When I write the following:
val df = CSV.load(args(0))
val sumSteps = df.sum("steps")
the function sum cannot be resolved.
Do I use the function sum wrongly?
Do Ι need to use first the function map? and if yes how?
A simple example would be very helpful! I started writing Scala recently.
You must first import the functions:
import org.apache.spark.sql.functions._
Then you can use them like this:
val df = CSV.load(args(0))
val sumSteps = df.agg(sum("steps")).first.get(0)
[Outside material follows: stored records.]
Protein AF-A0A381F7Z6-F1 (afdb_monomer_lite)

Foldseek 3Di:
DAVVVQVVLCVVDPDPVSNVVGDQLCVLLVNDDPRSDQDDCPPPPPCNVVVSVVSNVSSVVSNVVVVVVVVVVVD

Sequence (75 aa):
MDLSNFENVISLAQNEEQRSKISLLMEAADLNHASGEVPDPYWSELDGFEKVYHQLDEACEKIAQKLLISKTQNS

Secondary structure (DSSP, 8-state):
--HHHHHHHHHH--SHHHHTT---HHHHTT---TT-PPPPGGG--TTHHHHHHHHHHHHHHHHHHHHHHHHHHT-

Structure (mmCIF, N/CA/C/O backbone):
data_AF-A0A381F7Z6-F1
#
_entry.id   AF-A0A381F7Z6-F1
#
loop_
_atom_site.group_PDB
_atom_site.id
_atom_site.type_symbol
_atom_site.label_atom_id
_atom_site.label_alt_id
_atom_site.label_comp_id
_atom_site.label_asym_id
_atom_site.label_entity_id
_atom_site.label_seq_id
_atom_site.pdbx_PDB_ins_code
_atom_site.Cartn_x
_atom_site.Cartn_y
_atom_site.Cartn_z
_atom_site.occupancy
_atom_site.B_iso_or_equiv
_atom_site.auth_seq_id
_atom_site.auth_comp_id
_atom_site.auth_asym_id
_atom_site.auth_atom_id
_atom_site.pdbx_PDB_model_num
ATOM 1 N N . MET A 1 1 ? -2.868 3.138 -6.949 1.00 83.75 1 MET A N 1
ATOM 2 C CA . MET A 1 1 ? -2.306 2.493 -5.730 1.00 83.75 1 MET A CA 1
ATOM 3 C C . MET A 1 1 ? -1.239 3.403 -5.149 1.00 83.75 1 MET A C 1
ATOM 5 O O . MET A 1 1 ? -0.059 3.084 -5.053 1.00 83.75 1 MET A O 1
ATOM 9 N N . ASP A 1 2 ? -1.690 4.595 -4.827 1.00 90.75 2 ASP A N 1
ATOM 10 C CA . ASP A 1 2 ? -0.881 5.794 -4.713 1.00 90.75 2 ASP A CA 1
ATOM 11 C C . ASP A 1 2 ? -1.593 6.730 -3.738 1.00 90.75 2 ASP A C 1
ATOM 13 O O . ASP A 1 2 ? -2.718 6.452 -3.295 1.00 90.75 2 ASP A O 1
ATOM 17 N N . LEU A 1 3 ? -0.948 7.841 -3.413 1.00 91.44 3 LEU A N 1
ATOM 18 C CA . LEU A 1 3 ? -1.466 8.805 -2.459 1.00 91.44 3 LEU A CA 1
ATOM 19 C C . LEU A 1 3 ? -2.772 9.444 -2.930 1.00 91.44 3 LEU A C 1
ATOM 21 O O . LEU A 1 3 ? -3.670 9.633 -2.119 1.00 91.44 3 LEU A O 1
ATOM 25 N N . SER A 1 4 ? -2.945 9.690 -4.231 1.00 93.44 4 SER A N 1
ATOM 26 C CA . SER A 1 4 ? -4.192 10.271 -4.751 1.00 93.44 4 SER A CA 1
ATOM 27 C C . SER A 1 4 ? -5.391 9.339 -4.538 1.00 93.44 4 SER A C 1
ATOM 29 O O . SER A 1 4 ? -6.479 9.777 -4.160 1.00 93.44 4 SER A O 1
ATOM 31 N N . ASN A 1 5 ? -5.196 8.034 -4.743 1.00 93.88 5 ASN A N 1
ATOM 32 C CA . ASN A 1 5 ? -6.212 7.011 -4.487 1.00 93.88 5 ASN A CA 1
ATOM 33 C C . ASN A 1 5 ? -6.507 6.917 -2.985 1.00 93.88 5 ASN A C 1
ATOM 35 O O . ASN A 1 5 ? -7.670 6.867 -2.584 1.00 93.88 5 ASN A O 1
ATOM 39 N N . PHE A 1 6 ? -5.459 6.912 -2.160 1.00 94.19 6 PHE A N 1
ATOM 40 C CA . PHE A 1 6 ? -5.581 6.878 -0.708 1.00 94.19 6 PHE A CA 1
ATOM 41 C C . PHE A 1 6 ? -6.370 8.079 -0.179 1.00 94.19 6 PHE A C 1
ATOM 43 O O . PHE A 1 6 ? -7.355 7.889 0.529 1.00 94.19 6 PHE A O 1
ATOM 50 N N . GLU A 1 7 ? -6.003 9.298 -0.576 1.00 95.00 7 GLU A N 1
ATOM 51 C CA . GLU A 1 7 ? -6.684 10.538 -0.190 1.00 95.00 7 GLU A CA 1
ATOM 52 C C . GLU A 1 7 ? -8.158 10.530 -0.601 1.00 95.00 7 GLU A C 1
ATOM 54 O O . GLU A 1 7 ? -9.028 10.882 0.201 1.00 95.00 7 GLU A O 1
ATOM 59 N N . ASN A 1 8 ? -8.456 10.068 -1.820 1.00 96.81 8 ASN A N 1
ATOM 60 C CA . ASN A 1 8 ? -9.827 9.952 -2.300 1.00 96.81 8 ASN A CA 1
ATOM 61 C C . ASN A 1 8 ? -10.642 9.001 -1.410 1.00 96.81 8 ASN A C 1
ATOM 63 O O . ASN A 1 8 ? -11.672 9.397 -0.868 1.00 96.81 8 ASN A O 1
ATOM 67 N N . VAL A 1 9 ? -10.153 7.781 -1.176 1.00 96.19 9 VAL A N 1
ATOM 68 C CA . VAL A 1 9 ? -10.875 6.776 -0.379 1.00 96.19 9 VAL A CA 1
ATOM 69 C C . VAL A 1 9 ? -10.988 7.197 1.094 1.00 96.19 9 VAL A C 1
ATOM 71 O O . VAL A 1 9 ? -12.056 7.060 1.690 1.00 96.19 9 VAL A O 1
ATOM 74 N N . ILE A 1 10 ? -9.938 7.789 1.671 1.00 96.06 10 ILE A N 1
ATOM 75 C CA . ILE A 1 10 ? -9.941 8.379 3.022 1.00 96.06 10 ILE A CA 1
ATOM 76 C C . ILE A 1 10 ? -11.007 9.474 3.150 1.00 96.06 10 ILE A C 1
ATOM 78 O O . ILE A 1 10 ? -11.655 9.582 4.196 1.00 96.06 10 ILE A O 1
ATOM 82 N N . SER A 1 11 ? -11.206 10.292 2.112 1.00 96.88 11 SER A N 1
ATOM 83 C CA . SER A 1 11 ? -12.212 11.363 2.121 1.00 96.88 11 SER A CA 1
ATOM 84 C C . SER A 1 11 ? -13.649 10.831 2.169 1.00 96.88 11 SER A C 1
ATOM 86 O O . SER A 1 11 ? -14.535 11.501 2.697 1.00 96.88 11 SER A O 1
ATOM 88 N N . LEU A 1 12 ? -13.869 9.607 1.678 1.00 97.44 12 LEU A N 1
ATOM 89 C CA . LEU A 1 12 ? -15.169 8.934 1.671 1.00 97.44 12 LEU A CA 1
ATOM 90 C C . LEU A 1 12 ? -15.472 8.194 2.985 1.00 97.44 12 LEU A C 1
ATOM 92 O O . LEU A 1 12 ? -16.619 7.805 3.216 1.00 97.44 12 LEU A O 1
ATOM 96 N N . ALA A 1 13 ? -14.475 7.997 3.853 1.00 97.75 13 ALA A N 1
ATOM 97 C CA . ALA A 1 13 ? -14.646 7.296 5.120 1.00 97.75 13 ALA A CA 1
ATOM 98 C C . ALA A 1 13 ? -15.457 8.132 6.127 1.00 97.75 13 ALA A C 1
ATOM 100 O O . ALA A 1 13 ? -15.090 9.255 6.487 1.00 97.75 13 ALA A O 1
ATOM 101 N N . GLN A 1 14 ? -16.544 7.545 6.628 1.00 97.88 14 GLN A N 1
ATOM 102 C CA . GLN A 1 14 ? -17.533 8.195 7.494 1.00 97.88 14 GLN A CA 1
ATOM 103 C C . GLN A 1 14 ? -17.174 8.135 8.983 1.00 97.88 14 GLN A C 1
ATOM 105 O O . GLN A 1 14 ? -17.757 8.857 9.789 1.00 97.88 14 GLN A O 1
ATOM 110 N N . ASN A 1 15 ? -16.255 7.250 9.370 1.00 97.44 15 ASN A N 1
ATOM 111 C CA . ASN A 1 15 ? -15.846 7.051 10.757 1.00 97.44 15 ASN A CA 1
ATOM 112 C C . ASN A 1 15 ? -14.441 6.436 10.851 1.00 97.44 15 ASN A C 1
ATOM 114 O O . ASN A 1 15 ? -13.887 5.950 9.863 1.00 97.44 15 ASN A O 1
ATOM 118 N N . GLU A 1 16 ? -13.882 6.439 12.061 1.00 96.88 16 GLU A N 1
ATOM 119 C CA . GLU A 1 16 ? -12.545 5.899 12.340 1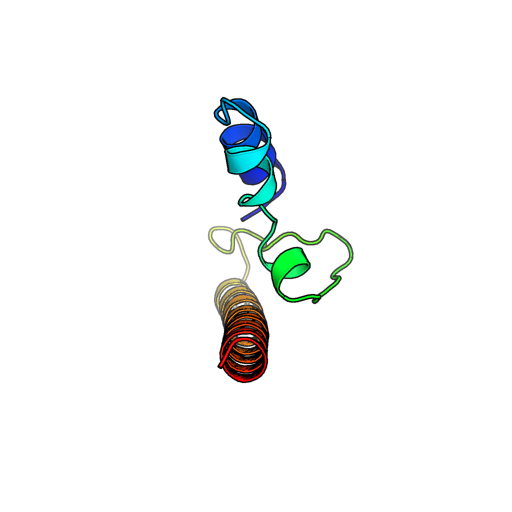.00 96.88 16 GLU A CA 1
ATOM 120 C C . GLU A 1 16 ? -12.440 4.386 12.100 1.00 96.88 16 GLU A C 1
ATOM 122 O O . GLU A 1 16 ? -11.394 3.882 11.691 1.00 96.88 16 GLU A O 1
ATOM 127 N N . GLU A 1 17 ? -13.537 3.644 12.271 1.00 97.25 17 GLU A N 1
ATOM 128 C CA . GLU A 1 17 ? -13.554 2.205 11.992 1.00 97.25 17 GLU A CA 1
ATOM 129 C C . GLU A 1 17 ? -13.337 1.922 10.496 1.00 97.25 17 GLU A C 1
ATOM 131 O O . GLU A 1 17 ? -12.644 0.979 10.129 1.00 97.25 17 GLU A O 1
ATOM 136 N N . GLN A 1 18 ? -13.893 2.752 9.615 1.00 97.50 18 GLN A N 1
ATOM 137 C CA . GLN A 1 18 ? -13.640 2.675 8.178 1.00 97.50 18 GLN A CA 1
ATOM 138 C C . GLN A 1 18 ? -12.233 3.172 7.837 1.00 97.50 18 GLN A C 1
ATOM 140 O O . GLN A 1 18 ? -11.536 2.509 7.073 1.00 97.50 18 GLN A O 1
ATOM 145 N N . ARG A 1 19 ? -11.793 4.293 8.432 1.00 95.81 19 ARG A N 1
ATOM 146 C CA . ARG A 1 19 ? -10.447 4.858 8.208 1.00 95.81 19 ARG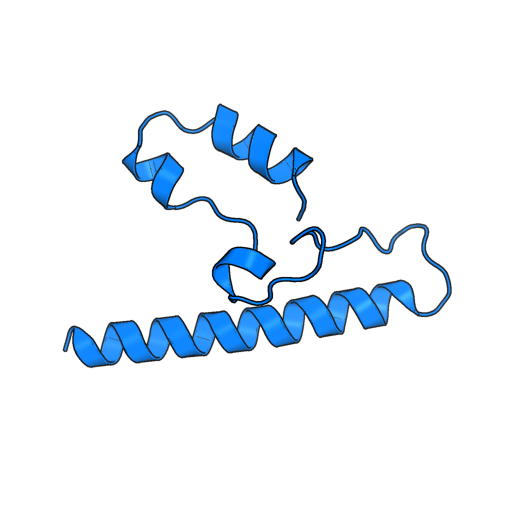 A CA 1
ATOM 147 C C . ARG A 1 19 ? -9.343 3.862 8.541 1.00 95.81 19 ARG A C 1
ATOM 149 O O . ARG A 1 19 ? -8.426 3.695 7.749 1.00 95.81 19 ARG A O 1
ATOM 156 N N . SER A 1 20 ? -9.475 3.143 9.653 1.00 95.00 20 SER A N 1
ATOM 157 C CA . SER A 1 20 ? -8.489 2.146 10.098 1.00 95.00 20 SER A CA 1
ATOM 158 C C . SER A 1 20 ? -8.351 0.922 9.183 1.00 95.00 20 SER A C 1
ATOM 160 O O . SER A 1 20 ? -7.398 0.163 9.329 1.00 95.00 20 SER A O 1
ATOM 162 N N . LYS A 1 21 ? -9.273 0.722 8.230 1.00 93.94 21 LYS A N 1
ATOM 163 C CA . LYS A 1 21 ? -9.215 -0.360 7.231 1.00 93.94 21 LYS A CA 1
ATOM 164 C C . LYS A 1 21 ? -8.553 0.074 5.917 1.00 93.94 21 LYS A C 1
ATOM 166 O O . LYS A 1 21 ? -8.415 -0.753 5.020 1.00 93.94 21 LYS A O 1
ATOM 171 N N . ILE A 1 22 ? -8.193 1.351 5.775 1.00 95.38 22 ILE A N 1
ATOM 172 C CA . ILE A 1 22 ? -7.602 1.913 4.557 1.00 95.38 22 ILE A CA 1
ATOM 173 C C . ILE A 1 22 ? -6.094 2.060 4.765 1.00 95.38 22 ILE A C 1
ATOM 175 O O . ILE A 1 22 ? -5.647 2.668 5.735 1.00 95.38 22 ILE A O 1
ATOM 179 N N . SER A 1 23 ? -5.299 1.528 3.841 1.00 93.19 23 SER A N 1
ATOM 180 C CA . SER A 1 23 ? -3.836 1.639 3.862 1.00 93.19 23 SER A CA 1
ATOM 181 C C . SER A 1 23 ? -3.287 1.594 2.439 1.00 93.19 23 SER A C 1
ATOM 183 O O . SER A 1 23 ? -3.932 1.047 1.539 1.00 93.19 23 SER A O 1
ATOM 185 N N . LEU A 1 24 ? -2.089 2.142 2.230 1.00 93.94 24 LEU A N 1
ATOM 186 C CA . LEU A 1 24 ? -1.335 1.884 1.003 1.00 93.94 24 LEU A CA 1
ATOM 187 C C . LEU A 1 24 ? -0.892 0.416 0.973 1.00 93.94 24 LEU A C 1
ATOM 189 O O . LEU A 1 24 ? -0.608 -0.169 2.017 1.00 93.94 24 LEU A O 1
ATOM 193 N N . LEU A 1 25 ? -0.807 -0.195 -0.215 1.00 94.12 25 LEU A N 1
ATOM 194 C CA . LEU A 1 25 ? -0.451 -1.619 -0.308 1.00 94.12 25 LEU A CA 1
ATOM 195 C C . LEU A 1 25 ? 0.948 -1.889 0.253 1.00 94.12 25 LEU A C 1
ATOM 197 O O . LEU A 1 25 ? 1.133 -2.831 1.017 1.00 94.12 25 LEU A O 1
ATOM 201 N N . MET A 1 26 ? 1.917 -1.053 -0.117 1.00 92.88 26 MET A N 1
ATOM 202 C CA . MET A 1 26 ? 3.308 -1.219 0.300 1.00 92.88 26 MET A CA 1
ATOM 203 C C . MET A 1 26 ? 3.471 -1.036 1.810 1.00 92.88 26 MET A C 1
ATOM 205 O O . MET A 1 26 ? 4.173 -1.812 2.451 1.00 92.88 26 MET A O 1
ATOM 209 N N . GLU A 1 27 ? 2.740 -0.085 2.394 1.00 91.81 27 GLU A N 1
ATOM 210 C CA . GLU A 1 27 ? 2.653 0.091 3.845 1.00 91.81 27 GLU A CA 1
ATOM 211 C C . GLU A 1 27 ? 2.038 -1.145 4.517 1.00 91.81 27 GLU A C 1
ATOM 213 O O . GLU A 1 27 ? 2.629 -1.714 5.432 1.00 91.81 27 GLU A O 1
ATOM 218 N N . ALA A 1 28 ? 0.901 -1.636 4.013 1.00 91.50 28 ALA A N 1
ATOM 219 C CA . ALA A 1 28 ? 0.251 -2.839 4.532 1.00 91.50 28 ALA A CA 1
ATOM 220 C C . ALA A 1 28 ? 1.143 -4.094 4.427 1.00 91.50 28 ALA A C 1
ATOM 222 O O . ALA A 1 28 ? 1.010 -5.020 5.233 1.00 91.50 28 ALA A O 1
ATOM 223 N N . ALA A 1 29 ? 2.074 -4.124 3.472 1.00 93.06 29 ALA A N 1
ATOM 224 C CA . ALA A 1 29 ? 3.050 -5.191 3.270 1.00 93.06 29 ALA A CA 1
ATOM 225 C C . ALA A 1 29 ? 4.370 -5.019 4.060 1.00 93.06 29 ALA A C 1
ATOM 227 O O . ALA A 1 29 ? 5.206 -5.921 4.020 1.00 93.06 29 ALA A O 1
ATOM 228 N N . ASP A 1 30 ? 4.559 -3.920 4.802 1.00 90.88 30 ASP A N 1
ATOM 229 C CA . ASP A 1 30 ? 5.844 -3.485 5.396 1.00 90.88 30 ASP A CA 1
ATOM 230 C C . ASP A 1 30 ? 6.990 -3.328 4.374 1.00 90.88 30 ASP A C 1
ATOM 232 O O . ASP A 1 30 ? 8.170 -3.468 4.706 1.00 90.88 30 ASP A O 1
ATOM 236 N N . LEU A 1 31 ? 6.660 -3.037 3.117 1.00 86.62 31 LEU A N 1
ATOM 237 C CA . LEU A 1 31 ? 7.615 -2.796 2.040 1.00 86.62 31 LEU A CA 1
ATOM 238 C C . LEU A 1 31 ? 7.803 -1.285 1.881 1.00 86.62 31 LEU A C 1
ATOM 240 O O . LEU A 1 31 ? 7.214 -0.646 1.017 1.00 86.62 31 LEU A O 1
ATOM 244 N N . ASN A 1 32 ? 8.613 -0.676 2.747 1.00 70.31 32 ASN A N 1
ATOM 245 C CA . ASN A 1 32 ? 8.871 0.766 2.692 1.00 70.31 32 ASN A CA 1
ATOM 246 C C . ASN A 1 32 ? 9.798 1.128 1.517 1.00 70.31 32 ASN A C 1
ATOM 248 O O . ASN A 1 32 ? 10.997 1.352 1.690 1.00 70.31 32 ASN A O 1
ATOM 252 N N . HIS A 1 33 ? 9.240 1.211 0.309 1.00 69.31 33 HIS A N 1
ATOM 253 C CA . HIS A 1 33 ? 9.849 1.957 -0.791 1.00 69.31 33 HIS A CA 1
ATOM 254 C C . HIS A 1 33 ? 9.739 3.464 -0.521 1.00 69.31 33 HIS A C 1
ATOM 256 O O . HIS A 1 33 ? 8.833 3.901 0.182 1.00 69.31 33 HIS A O 1
ATOM 262 N N . ALA A 1 34 ? 10.641 4.270 -1.090 1.00 62.81 34 ALA A N 1
ATOM 263 C CA . ALA A 1 34 ? 10.778 5.696 -0.764 1.00 62.81 34 ALA A CA 1
ATOM 264 C C . ALA A 1 34 ? 9.476 6.526 -0.864 1.00 62.81 34 ALA A C 1
ATOM 266 O O . ALA A 1 34 ? 9.366 7.531 -0.167 1.00 62.81 34 ALA A O 1
ATOM 267 N N . SER A 1 35 ? 8.504 6.115 -1.690 1.00 69.31 35 SER A N 1
ATOM 268 C CA . SER A 1 35 ? 7.172 6.735 -1.787 1.00 69.31 35 SER A CA 1
ATOM 269 C C . SER A 1 35 ? 6.031 5.908 -1.177 1.00 69.31 35 SER A C 1
ATOM 271 O O . SER A 1 35 ? 4.958 6.451 -0.949 1.00 69.31 35 SER A O 1
ATOM 273 N N . GLY A 1 36 ? 6.216 4.604 -0.937 1.00 76.75 36 GLY A N 1
ATOM 274 C CA . GLY A 1 36 ? 5.120 3.686 -0.583 1.00 76.75 36 GLY A CA 1
ATOM 275 C C . GLY A 1 36 ? 4.060 3.492 -1.686 1.00 76.75 36 GLY A C 1
ATOM 276 O O . GLY A 1 36 ? 3.058 2.813 -1.464 1.00 76.75 36 GLY A O 1
ATOM 277 N N . GLU A 1 37 ? 4.267 4.066 -2.874 1.00 88.06 37 GLU A N 1
ATOM 278 C CA . GLU A 1 37 ? 3.334 4.017 -4.004 1.00 88.06 37 GLU A CA 1
ATOM 279 C C . GLU A 1 37 ? 3.718 2.929 -5.009 1.00 88.06 37 GLU A C 1
ATOM 281 O O . GLU A 1 37 ? 4.894 2.600 -5.180 1.00 88.06 37 GLU A O 1
ATOM 286 N N . VAL A 1 38 ? 2.718 2.420 -5.727 1.00 89.81 38 VAL A N 1
ATOM 287 C CA . VAL A 1 38 ? 2.917 1.575 -6.909 1.00 89.81 38 VAL A CA 1
ATOM 288 C C . VAL A 1 38 ? 2.726 2.443 -8.154 1.00 89.81 38 VAL A C 1
ATOM 290 O O . VAL A 1 38 ? 1.626 2.976 -8.334 1.00 89.81 38 VAL A O 1
ATOM 293 N N . PRO A 1 39 ? 3.760 2.621 -8.996 1.00 88.88 39 PRO A N 1
ATOM 294 C CA . PRO A 1 39 ? 3.677 3.483 -10.167 1.00 88.88 39 PRO A CA 1
ATOM 295 C C . PRO A 1 39 ? 2.723 2.903 -11.216 1.00 88.88 39 PRO A C 1
ATOM 297 O O . PRO A 1 39 ? 2.627 1.689 -11.380 1.00 88.88 39 PRO A O 1
ATOM 300 N N . ASP A 1 40 ? 2.041 3.775 -11.958 1.00 90.75 40 ASP A N 1
ATOM 301 C CA . ASP A 1 40 ? 1.236 3.368 -13.112 1.00 90.75 40 ASP A CA 1
ATOM 302 C C . ASP A 1 40 ? 2.164 3.019 -14.297 1.00 90.75 40 ASP A C 1
ATOM 304 O O . ASP A 1 40 ? 2.917 3.886 -14.758 1.00 90.75 40 ASP A O 1
ATOM 308 N N . PRO A 1 41 ? 2.147 1.773 -14.808 1.00 93.31 41 PRO A N 1
ATOM 309 C CA . PRO A 1 41 ? 3.038 1.355 -15.883 1.00 93.31 41 PRO A CA 1
ATOM 310 C C . PRO A 1 41 ? 2.546 1.759 -17.282 1.00 93.31 41 PRO A C 1
ATOM 312 O O . PRO A 1 41 ? 3.253 1.516 -18.257 1.00 93.31 41 PRO A O 1
ATOM 315 N N . TYR A 1 42 ? 1.367 2.366 -17.436 1.00 90.44 42 TYR A N 1
ATOM 316 C CA . TYR A 1 42 ? 0.751 2.581 -18.752 1.00 90.44 42 TYR A CA 1
ATOM 317 C C . TYR A 1 42 ? 1.611 3.414 -19.718 1.00 90.44 42 TYR A C 1
ATOM 319 O O . TYR A 1 42 ? 1.604 3.179 -20.925 1.00 90.44 42 TYR A O 1
ATOM 327 N N . TRP A 1 43 ? 2.385 4.359 -19.183 1.00 89.88 43 TRP A N 1
ATOM 328 C CA . TRP A 1 43 ? 3.302 5.216 -19.947 1.00 89.88 43 TRP A CA 1
ATOM 329 C C . TRP A 1 43 ? 4.776 4.869 -19.719 1.00 89.88 43 TRP A C 1
ATOM 331 O O . TRP A 1 43 ? 5.656 5.688 -19.982 1.00 89.88 43 TRP A O 1
ATOM 341 N N . SER A 1 44 ? 5.046 3.686 -19.171 1.00 87.00 44 SER A N 1
ATOM 342 C CA . SER A 1 44 ? 6.403 3.233 -18.891 1.00 87.00 44 SER A CA 1
ATOM 343 C C . SER A 1 44 ? 7.096 2.665 -20.131 1.00 87.00 44 SER A C 1
ATOM 345 O O . SER A 1 44 ? 6.466 2.322 -21.132 1.00 87.00 44 SER A O 1
ATOM 347 N N . GLU A 1 45 ? 8.420 2.562 -20.040 1.00 88.25 45 GLU A N 1
ATOM 348 C CA . GLU A 1 45 ? 9.231 1.804 -20.990 1.00 88.25 45 GLU A CA 1
ATOM 349 C C . GLU A 1 45 ? 8.924 0.296 -20.894 1.00 88.25 45 GLU A C 1
ATOM 351 O O . GLU A 1 45 ? 8.135 -0.149 -20.060 1.00 88.25 45 GLU A O 1
ATOM 356 N N . LEU A 1 46 ? 9.589 -0.513 -21.726 1.00 85.56 46 LEU A N 1
ATOM 357 C CA . LEU A 1 46 ? 9.311 -1.947 -21.902 1.00 85.56 46 LEU A CA 1
ATOM 358 C C . LEU A 1 46 ? 9.170 -2.774 -20.604 1.00 85.56 46 LEU A C 1
ATOM 360 O O . LEU A 1 46 ? 8.516 -3.813 -20.625 1.00 85.56 46 LEU A O 1
ATOM 364 N N . ASP A 1 47 ? 9.802 -2.357 -19.504 1.00 90.94 47 ASP A N 1
ATOM 365 C CA . ASP A 1 47 ? 9.903 -3.118 -18.256 1.00 90.94 47 ASP A CA 1
ATOM 366 C C . ASP A 1 47 ? 8.989 -2.632 -17.115 1.00 90.94 47 ASP A C 1
ATOM 368 O O . ASP A 1 47 ? 8.995 -3.230 -16.037 1.00 90.94 47 ASP A O 1
ATOM 372 N N . GLY A 1 48 ? 8.196 -1.571 -17.302 1.00 91.69 48 GLY A N 1
ATOM 373 C CA . GLY A 1 48 ? 7.435 -1.006 -16.184 1.00 91.69 48 GLY A CA 1
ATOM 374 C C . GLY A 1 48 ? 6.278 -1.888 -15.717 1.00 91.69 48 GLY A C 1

You can also cast the result if needed:
val sumSteps: Long = df.agg(sum("steps").cast("long")).first.getLong(0)
Edit:
For multiple columns (e.g. "col1", "col2", ...), you could get all aggregations at once:
val sums = df.agg(sum("col1").as("sum_col1"), sum("col2").as("sum_col2"), ...).first
Edit2:
For dynamically applying the aggregations, the following options are available:
Applying to all numeric columns at once:
df.groupBy().sum()
Applying to a list of numeric column names:
val columnNames = List("col1", "col2")
df.groupBy().sum(columnNames: _*)
Applying to a list of numeric column names with aliases and/or casts:
val cols = List("col1", "col2")
val sums = cols.map(colName => sum(colName).cast("double").as("sum_" + colName))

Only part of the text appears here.